The term Developmental and/or Epileptic Encephalopathy with spike-wave activation in sleep (D/EE-SWAS)has been proposed which,refers to a spectrum of conditions that are characterized by the EEG feature of spike-wave activation in sleep, share similar clinical features and management implications. This syndrome now incorporates the syndromes previously named Landau-Kleffner syndrome, Epileptic Encephalopathy with Continuous Spike-Wave in Sleep and Atypical Benign Partial Epilepsy (pseudo-Lennox syndrome) and it is recommended that these terms no longer be used[1].
Epileptic encephalopathy with continuous spike-waves during sleep (ECSWS)
Epileptic encephalopathy with continuous spike-waves during slow-wave sleep (CSWS)

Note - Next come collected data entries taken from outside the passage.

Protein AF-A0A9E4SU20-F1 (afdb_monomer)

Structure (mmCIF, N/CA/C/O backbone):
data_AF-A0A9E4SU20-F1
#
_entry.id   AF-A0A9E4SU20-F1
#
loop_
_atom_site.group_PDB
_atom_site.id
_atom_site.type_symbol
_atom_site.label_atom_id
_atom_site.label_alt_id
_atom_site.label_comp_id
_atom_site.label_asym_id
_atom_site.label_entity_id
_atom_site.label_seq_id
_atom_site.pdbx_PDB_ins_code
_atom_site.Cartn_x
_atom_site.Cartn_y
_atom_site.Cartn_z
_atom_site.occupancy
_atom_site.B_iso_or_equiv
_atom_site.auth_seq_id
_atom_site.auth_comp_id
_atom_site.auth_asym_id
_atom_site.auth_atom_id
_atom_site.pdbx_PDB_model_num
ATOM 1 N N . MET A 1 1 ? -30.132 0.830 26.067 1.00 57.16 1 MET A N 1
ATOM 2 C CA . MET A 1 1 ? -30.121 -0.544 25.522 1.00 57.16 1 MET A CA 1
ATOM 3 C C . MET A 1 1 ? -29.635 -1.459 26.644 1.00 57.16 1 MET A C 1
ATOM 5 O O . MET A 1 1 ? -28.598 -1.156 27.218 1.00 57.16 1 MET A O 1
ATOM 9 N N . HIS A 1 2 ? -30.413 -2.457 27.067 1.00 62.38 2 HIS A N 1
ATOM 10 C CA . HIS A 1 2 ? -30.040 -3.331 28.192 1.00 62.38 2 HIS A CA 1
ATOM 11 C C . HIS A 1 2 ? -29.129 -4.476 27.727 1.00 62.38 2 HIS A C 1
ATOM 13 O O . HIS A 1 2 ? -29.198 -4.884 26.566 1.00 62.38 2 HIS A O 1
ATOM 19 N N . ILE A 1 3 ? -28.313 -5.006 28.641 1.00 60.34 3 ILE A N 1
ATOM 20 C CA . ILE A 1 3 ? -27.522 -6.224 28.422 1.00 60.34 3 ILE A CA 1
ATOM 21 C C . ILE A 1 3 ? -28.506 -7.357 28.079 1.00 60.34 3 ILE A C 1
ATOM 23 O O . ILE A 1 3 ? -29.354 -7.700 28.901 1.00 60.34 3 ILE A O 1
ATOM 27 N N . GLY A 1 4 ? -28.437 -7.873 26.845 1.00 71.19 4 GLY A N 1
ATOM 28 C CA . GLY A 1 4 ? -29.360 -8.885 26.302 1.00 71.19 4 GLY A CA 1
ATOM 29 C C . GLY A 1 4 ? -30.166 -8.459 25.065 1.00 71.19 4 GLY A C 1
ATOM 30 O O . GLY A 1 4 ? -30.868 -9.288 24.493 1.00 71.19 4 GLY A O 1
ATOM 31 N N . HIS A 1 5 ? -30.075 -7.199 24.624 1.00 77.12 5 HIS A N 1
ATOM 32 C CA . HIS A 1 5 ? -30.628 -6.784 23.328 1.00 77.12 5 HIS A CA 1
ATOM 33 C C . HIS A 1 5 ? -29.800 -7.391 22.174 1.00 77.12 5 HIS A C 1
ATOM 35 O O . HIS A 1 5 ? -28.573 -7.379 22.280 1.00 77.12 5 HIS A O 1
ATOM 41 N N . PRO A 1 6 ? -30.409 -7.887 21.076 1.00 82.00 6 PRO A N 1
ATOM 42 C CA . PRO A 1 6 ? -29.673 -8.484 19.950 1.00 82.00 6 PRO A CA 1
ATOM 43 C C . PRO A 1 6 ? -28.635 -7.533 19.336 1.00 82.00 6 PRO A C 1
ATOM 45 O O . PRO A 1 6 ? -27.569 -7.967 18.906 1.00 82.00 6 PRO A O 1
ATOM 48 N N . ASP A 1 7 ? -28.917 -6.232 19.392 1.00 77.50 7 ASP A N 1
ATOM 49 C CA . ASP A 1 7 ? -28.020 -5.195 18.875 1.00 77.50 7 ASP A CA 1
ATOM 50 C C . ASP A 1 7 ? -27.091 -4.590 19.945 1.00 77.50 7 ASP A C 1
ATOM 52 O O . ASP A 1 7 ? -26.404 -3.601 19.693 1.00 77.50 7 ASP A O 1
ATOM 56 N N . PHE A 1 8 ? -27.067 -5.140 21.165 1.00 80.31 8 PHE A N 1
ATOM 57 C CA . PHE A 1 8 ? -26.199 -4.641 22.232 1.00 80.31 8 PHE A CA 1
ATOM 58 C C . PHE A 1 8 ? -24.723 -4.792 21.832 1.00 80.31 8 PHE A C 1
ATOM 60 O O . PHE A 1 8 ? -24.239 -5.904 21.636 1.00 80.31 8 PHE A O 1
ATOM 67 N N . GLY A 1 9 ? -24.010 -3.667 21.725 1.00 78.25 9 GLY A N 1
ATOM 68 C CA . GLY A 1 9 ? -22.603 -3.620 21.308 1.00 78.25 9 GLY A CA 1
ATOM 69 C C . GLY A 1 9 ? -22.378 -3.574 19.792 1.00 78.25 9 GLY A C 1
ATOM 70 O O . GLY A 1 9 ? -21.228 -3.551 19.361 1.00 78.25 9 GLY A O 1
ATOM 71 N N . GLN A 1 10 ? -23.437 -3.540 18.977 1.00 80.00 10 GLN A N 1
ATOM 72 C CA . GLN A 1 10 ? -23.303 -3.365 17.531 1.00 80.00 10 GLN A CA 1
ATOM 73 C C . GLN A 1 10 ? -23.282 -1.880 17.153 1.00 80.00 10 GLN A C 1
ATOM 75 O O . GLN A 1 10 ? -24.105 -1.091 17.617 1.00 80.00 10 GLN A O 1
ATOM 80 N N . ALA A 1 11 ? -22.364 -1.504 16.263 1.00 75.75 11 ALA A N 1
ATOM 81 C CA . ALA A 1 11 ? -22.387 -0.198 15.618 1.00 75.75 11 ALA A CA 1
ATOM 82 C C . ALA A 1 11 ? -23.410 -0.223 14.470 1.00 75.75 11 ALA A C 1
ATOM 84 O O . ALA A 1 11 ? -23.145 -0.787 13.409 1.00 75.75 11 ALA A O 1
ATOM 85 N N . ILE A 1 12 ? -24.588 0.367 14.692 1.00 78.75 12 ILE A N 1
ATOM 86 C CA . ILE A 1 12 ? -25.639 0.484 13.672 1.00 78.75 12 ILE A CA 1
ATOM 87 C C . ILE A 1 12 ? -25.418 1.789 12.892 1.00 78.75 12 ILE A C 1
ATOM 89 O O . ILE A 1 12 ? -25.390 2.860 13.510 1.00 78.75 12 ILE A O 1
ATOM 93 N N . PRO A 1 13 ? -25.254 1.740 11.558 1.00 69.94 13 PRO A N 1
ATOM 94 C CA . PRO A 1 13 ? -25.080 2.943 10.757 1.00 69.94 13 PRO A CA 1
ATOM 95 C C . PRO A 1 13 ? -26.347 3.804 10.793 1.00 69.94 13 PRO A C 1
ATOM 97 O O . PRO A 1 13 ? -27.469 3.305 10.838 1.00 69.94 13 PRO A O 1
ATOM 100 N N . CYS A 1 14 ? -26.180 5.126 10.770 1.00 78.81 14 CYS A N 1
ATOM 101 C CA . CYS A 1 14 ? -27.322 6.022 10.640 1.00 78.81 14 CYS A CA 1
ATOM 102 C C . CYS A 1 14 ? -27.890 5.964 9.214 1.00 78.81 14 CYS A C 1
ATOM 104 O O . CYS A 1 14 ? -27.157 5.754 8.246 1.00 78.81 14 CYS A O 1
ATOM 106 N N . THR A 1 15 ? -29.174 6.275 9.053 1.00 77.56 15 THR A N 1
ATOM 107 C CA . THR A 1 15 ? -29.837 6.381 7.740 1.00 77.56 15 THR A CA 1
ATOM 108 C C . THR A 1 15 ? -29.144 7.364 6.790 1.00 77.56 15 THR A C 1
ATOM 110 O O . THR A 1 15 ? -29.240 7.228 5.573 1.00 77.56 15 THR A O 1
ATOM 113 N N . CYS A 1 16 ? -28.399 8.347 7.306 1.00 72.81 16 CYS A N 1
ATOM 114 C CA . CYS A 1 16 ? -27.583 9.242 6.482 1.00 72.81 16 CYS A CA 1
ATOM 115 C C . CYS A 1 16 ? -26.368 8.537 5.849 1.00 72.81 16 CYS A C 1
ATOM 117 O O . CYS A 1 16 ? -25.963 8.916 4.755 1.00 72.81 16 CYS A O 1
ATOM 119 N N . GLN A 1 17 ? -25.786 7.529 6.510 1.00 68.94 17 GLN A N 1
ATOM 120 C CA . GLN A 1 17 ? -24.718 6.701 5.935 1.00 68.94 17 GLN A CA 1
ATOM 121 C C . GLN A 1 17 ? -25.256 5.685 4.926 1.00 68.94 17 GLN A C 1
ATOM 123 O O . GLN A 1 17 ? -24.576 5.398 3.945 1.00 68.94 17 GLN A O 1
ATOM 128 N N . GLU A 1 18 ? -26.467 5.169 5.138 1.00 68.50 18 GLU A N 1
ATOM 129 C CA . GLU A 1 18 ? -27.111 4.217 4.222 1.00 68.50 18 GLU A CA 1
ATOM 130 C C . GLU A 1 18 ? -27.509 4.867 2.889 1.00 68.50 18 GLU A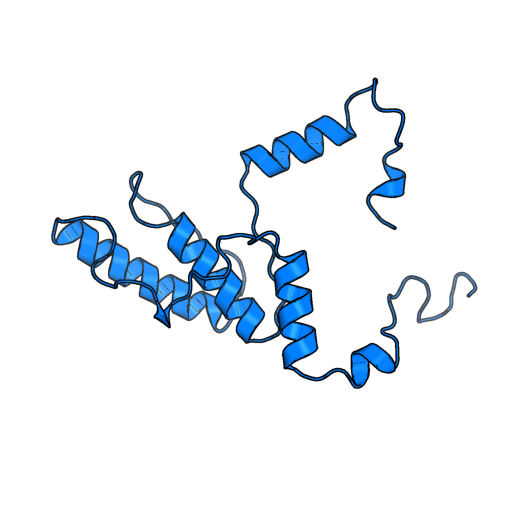 C 1
ATOM 132 O O . GLU A 1 18 ? -27.434 4.232 1.842 1.00 68.50 18 GLU A O 1
ATOM 137 N N . ASN A 1 19 ? -27.878 6.151 2.922 1.00 69.00 19 ASN A N 1
ATOM 138 C CA . ASN A 1 19 ? -28.240 6.942 1.741 1.00 69.00 19 ASN A CA 1
ATOM 139 C C . ASN A 1 19 ? -27.051 7.705 1.120 1.00 69.00 19 ASN A C 1
ATOM 141 O O . ASN A 1 19 ? -27.249 8.556 0.252 1.00 69.00 19 ASN A O 1
ATOM 145 N N . GLY A 1 20 ? -25.826 7.462 1.595 1.00 63.59 20 GLY A N 1
ATOM 146 C CA . GLY A 1 20 ? -24.630 8.150 1.116 1.00 63.59 20 GLY A CA 1
ATOM 147 C C . GLY A 1 20 ? -24.262 7.751 -0.315 1.00 63.59 20 GLY A C 1
ATOM 148 O O . GLY A 1 20 ? -24.262 6.573 -0.659 1.00 63.59 20 GLY A O 1
ATOM 149 N N . ASP A 1 21 ? -23.898 8.735 -1.140 1.00 67.94 21 ASP A N 1
ATOM 150 C CA . ASP A 1 21 ? -23.351 8.498 -2.479 1.00 67.94 21 ASP A CA 1
ATOM 151 C C . ASP A 1 21 ? -22.036 7.694 -2.408 1.00 67.94 21 ASP A C 1
ATOM 153 O O . ASP A 1 21 ? -21.232 7.884 -1.485 1.00 67.94 21 ASP A O 1
ATOM 157 N N . ALA A 1 22 ? -21.776 6.845 -3.407 1.00 67.06 22 ALA A N 1
ATOM 158 C CA . ALA A 1 22 ? -20.565 6.021 -3.496 1.00 67.06 22 ALA A CA 1
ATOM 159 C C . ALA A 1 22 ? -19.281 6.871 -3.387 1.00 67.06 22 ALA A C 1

Electrical status epilepticus during sleep
Patry et al. in 1971[7] decribed six children in whom sleep induces, night after night and sometimes over a period of many years, a dramatic modification of the EEG, very characteristic of petit mal status but without any clinical accompaniment nor changes in normal sleep patterns. Lasting throughout the whole night, it subsides upon awakening. They proposed to call the phenomenon an “electrical status epilepticus.”
ESES can be divided into symptomatic and idiopathic forms[4][8]. Symptomatic forms are associated with local structural lesions on MRI in whom ther are hemiclonic, secondarily generalized, and automotor seizures with continuous regional or diffuse epileptiform activity and also marked cognitive disturbances.
The idiopathic form was characterized by early normal development, mostly “rolandic” attacks, atypical absences, negative myoclonus, exclusively diffuse epileptiform activity, cortical subatrophy on MRI, and some cognitive disturbances.